[Data excerpts]

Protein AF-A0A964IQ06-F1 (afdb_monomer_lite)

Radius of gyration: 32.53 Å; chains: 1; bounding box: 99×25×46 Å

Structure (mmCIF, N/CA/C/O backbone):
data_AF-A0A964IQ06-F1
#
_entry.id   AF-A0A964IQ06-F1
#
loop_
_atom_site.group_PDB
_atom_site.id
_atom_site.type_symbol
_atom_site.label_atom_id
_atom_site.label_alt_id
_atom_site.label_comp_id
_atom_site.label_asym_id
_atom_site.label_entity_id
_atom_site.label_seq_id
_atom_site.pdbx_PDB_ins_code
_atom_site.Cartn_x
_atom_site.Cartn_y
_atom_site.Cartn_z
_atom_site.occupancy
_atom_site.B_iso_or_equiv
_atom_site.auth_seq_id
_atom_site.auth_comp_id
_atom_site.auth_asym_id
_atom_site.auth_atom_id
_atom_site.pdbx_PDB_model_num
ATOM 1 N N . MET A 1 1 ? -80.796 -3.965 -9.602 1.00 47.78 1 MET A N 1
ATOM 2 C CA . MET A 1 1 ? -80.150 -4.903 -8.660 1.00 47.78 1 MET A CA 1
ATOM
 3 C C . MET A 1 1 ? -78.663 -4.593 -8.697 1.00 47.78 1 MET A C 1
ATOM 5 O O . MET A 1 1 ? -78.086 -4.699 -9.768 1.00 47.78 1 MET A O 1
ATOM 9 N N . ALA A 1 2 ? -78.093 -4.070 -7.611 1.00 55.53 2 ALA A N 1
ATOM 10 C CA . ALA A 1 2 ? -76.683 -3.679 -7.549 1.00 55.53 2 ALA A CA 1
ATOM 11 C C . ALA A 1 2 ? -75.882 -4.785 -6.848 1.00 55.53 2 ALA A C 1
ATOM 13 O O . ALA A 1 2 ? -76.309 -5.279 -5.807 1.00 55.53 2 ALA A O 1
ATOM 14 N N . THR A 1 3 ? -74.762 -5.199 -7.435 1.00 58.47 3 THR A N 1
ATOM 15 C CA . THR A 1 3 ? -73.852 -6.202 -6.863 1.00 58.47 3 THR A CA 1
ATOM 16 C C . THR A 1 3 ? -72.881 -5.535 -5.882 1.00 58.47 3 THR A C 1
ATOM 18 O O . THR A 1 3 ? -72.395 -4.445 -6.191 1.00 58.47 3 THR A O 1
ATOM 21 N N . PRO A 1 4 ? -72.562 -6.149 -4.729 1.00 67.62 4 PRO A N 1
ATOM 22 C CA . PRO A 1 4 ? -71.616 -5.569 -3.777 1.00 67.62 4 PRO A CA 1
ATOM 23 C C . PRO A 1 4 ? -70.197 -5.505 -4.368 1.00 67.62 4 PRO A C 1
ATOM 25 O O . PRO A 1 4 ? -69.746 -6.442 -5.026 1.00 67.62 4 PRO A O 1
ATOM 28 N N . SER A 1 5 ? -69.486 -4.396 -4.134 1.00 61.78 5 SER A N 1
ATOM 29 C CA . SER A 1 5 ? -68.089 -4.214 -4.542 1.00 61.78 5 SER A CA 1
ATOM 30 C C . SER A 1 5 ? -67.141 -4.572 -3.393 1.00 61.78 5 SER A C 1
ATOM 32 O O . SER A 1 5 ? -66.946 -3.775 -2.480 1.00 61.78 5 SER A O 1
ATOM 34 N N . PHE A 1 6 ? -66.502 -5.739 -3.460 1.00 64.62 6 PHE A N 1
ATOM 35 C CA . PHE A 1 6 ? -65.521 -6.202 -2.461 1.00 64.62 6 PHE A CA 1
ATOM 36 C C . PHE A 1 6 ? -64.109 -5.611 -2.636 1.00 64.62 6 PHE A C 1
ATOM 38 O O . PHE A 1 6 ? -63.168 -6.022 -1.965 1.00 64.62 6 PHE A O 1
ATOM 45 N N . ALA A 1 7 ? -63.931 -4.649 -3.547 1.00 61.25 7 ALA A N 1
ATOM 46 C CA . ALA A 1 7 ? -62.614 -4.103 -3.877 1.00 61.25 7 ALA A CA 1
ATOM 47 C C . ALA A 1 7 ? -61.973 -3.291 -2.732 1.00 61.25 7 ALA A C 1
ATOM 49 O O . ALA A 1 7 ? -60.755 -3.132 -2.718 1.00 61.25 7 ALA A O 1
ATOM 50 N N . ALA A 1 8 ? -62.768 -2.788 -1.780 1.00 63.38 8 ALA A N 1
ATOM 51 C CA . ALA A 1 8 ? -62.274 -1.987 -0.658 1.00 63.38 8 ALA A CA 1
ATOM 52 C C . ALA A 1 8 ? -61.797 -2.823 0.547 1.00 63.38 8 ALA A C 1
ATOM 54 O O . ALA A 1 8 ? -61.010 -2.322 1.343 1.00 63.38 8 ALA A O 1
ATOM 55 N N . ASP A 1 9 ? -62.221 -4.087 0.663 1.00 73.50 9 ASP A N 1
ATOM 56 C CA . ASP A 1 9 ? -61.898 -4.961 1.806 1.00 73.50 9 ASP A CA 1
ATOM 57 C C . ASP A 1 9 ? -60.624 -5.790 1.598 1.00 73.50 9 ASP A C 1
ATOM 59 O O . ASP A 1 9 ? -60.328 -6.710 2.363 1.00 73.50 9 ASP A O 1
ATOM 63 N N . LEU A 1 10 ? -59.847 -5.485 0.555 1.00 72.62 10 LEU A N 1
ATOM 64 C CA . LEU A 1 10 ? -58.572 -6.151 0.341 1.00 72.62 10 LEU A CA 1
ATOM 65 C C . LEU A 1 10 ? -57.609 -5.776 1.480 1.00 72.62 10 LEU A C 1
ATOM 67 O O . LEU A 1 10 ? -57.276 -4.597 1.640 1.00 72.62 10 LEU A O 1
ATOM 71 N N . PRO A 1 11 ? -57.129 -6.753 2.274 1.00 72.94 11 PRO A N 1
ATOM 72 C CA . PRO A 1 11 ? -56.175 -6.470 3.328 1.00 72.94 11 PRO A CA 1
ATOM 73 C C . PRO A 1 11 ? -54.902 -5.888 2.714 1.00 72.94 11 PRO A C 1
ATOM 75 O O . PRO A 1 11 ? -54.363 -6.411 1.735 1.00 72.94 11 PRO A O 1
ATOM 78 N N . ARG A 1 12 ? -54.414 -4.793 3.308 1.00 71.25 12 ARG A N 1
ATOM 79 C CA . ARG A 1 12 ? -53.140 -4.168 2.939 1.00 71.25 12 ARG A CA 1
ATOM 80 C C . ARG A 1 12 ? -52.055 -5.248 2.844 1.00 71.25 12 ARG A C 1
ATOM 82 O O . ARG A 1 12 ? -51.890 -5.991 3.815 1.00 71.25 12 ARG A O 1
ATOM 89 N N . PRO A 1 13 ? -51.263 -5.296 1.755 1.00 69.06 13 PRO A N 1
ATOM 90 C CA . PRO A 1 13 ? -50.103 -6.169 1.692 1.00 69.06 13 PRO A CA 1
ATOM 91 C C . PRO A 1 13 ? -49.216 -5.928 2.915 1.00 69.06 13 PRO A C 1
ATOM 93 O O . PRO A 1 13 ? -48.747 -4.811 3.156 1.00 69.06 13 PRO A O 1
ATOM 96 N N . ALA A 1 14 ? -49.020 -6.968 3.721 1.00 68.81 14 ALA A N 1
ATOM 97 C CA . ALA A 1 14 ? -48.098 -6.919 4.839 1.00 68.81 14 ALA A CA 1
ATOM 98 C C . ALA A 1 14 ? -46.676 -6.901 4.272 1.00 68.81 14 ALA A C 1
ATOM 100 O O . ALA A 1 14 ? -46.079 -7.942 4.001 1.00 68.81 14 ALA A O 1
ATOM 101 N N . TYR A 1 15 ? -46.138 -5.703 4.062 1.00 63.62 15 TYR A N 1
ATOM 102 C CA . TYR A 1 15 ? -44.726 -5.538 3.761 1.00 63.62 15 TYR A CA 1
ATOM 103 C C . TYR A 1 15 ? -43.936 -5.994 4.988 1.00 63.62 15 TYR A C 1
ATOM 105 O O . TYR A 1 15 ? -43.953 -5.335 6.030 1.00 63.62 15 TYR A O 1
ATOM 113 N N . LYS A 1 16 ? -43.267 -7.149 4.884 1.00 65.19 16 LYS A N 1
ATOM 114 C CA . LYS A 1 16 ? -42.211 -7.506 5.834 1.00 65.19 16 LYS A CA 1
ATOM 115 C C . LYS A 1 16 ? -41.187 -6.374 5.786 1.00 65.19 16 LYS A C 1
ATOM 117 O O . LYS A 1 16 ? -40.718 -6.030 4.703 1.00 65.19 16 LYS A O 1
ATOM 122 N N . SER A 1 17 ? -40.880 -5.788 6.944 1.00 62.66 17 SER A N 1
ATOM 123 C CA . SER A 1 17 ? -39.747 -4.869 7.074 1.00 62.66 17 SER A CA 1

### TASK REQUIREMENTS
Print, please, the lines above from the very first through the one that holds "ATOM 35 C CA", both included, word for word and with nothing else.

### ANSWER
Protein AF-A0A964IQ06-F1 (afdb_monomer_lite)

Radius of gyration: 32.53 Å; chains: 1; bounding box: 99×25×46 Å

Structure (mmCIF, N/CA/C/O backbone):
data_AF-A0A964IQ06-F1
#
_entry.id   AF-A0A964IQ06-F1
#
loop_
_atom_site.group_PDB
_atom_site.id
_atom_site.type_symbol
_atom_site.label_atom_id
_atom_site.label_alt_id
_atom_site.label_comp_id
_atom_site.label_asym_id
_atom_site.label_entity_id
_atom_site.label_seq_id
_atom_site.pdbx_PDB_ins_code
_atom_site.Cartn_x
_atom_site.Cartn_y
_atom_site.Cartn_z
_atom_site.occupancy
_atom_site.B_iso_or_equiv
_atom_site.auth_seq_id
_atom_site.auth_comp_id
_atom_site.auth_asym_id
_atom_site.auth_atom_id
_atom_site.pdbx_PDB_model_num
ATOM 1 N N . MET A 1 1 ? -80.796 -3.965 -9.602 1.00 47.78 1 MET A N 1
ATOM 2 C CA . MET A 1 1 ? -80.150 -4.903 -8.660 1.00 47.78 1 MET A CA 1
ATOM
 3 C C . MET A 1 1 ? -78.663 -4.593 -8.697 1.00 47.78 1 MET A C 1
ATOM 5 O O . MET A 1 1 ? -78.086 -4.699 -9.768 1.00 47.78 1 MET A O 1
ATOM 9 N N . ALA A 1 2 ? -78.093 -4.070 -7.611 1.00 55.53 2 ALA A N 1
ATOM 10 C CA . ALA A 1 2 ? -76.683 -3.679 -7.549 1.00 55.53 2 ALA A CA 1
ATOM 11 C C . ALA A 1 2 ? -75.882 -4.785 -6.848 1.00 55.53 2 ALA A C 1
ATOM 13 O O . ALA A 1 2 ? -76.309 -5.279 -5.807 1.00 55.53 2 ALA A O 1
ATOM 14 N N . THR A 1 3 ? -74.762 -5.199 -7.435 1.00 58.47 3 THR A N 1
ATOM 15 C CA . THR A 1 3 ? -73.852 -6.202 -6.863 1.00 58.47 3 THR A CA 1
ATOM 16 C C . THR A 1 3 ? -72.881 -5.535 -5.882 1.00 58.47 3 THR A C 1
ATOM 18 O O . THR A 1 3 ? -72.395 -4.445 -6.191 1.00 58.47 3 THR A O 1
ATOM 21 N N . PRO A 1 4 ? -72.562 -6.149 -4.729 1.00 67.62 4 PRO A N 1
ATOM 22 C CA . PRO A 1 4 ? -71.616 -5.569 -3.777 1.00 67.62 4 PRO A CA 1
ATOM 23 C C . PRO A 1 4 ? -70.197 -5.505 -4.368 1.00 67.62 4 PRO A C 1
ATOM 25 O O . PRO A 1 4 ? -69.746 -6.442 -5.026 1.00 67.62 4 PRO A O 1
ATOM 28 N N . SER A 1 5 ? -69.486 -4.396 -4.134 1.00 61.78 5 SER A N 1
ATOM 29 C CA . SER A 1 5 ? -68.089 -4.214 -4.542 1.00 61.78 5 SER A CA 1
ATOM 30 C C . SER A 1 5 ? -67.141 -4.572 -3.393 1.00 61.78 5 SER A C 1
ATOM 32 O O . SER A 1 5 ? -66.946 -3.775 -2.480 1.00 61.78 5 SER A O 1
ATOM 34 N N . PHE A 1 6 ? -66.502 -5.739 -3.460 1.00 64.62 6 PHE A N 1
ATOM 35 C CA . PHE A 1 6 ? -65.521 -6.202 -2.461 1.00 64.62 6 PHE A CA 1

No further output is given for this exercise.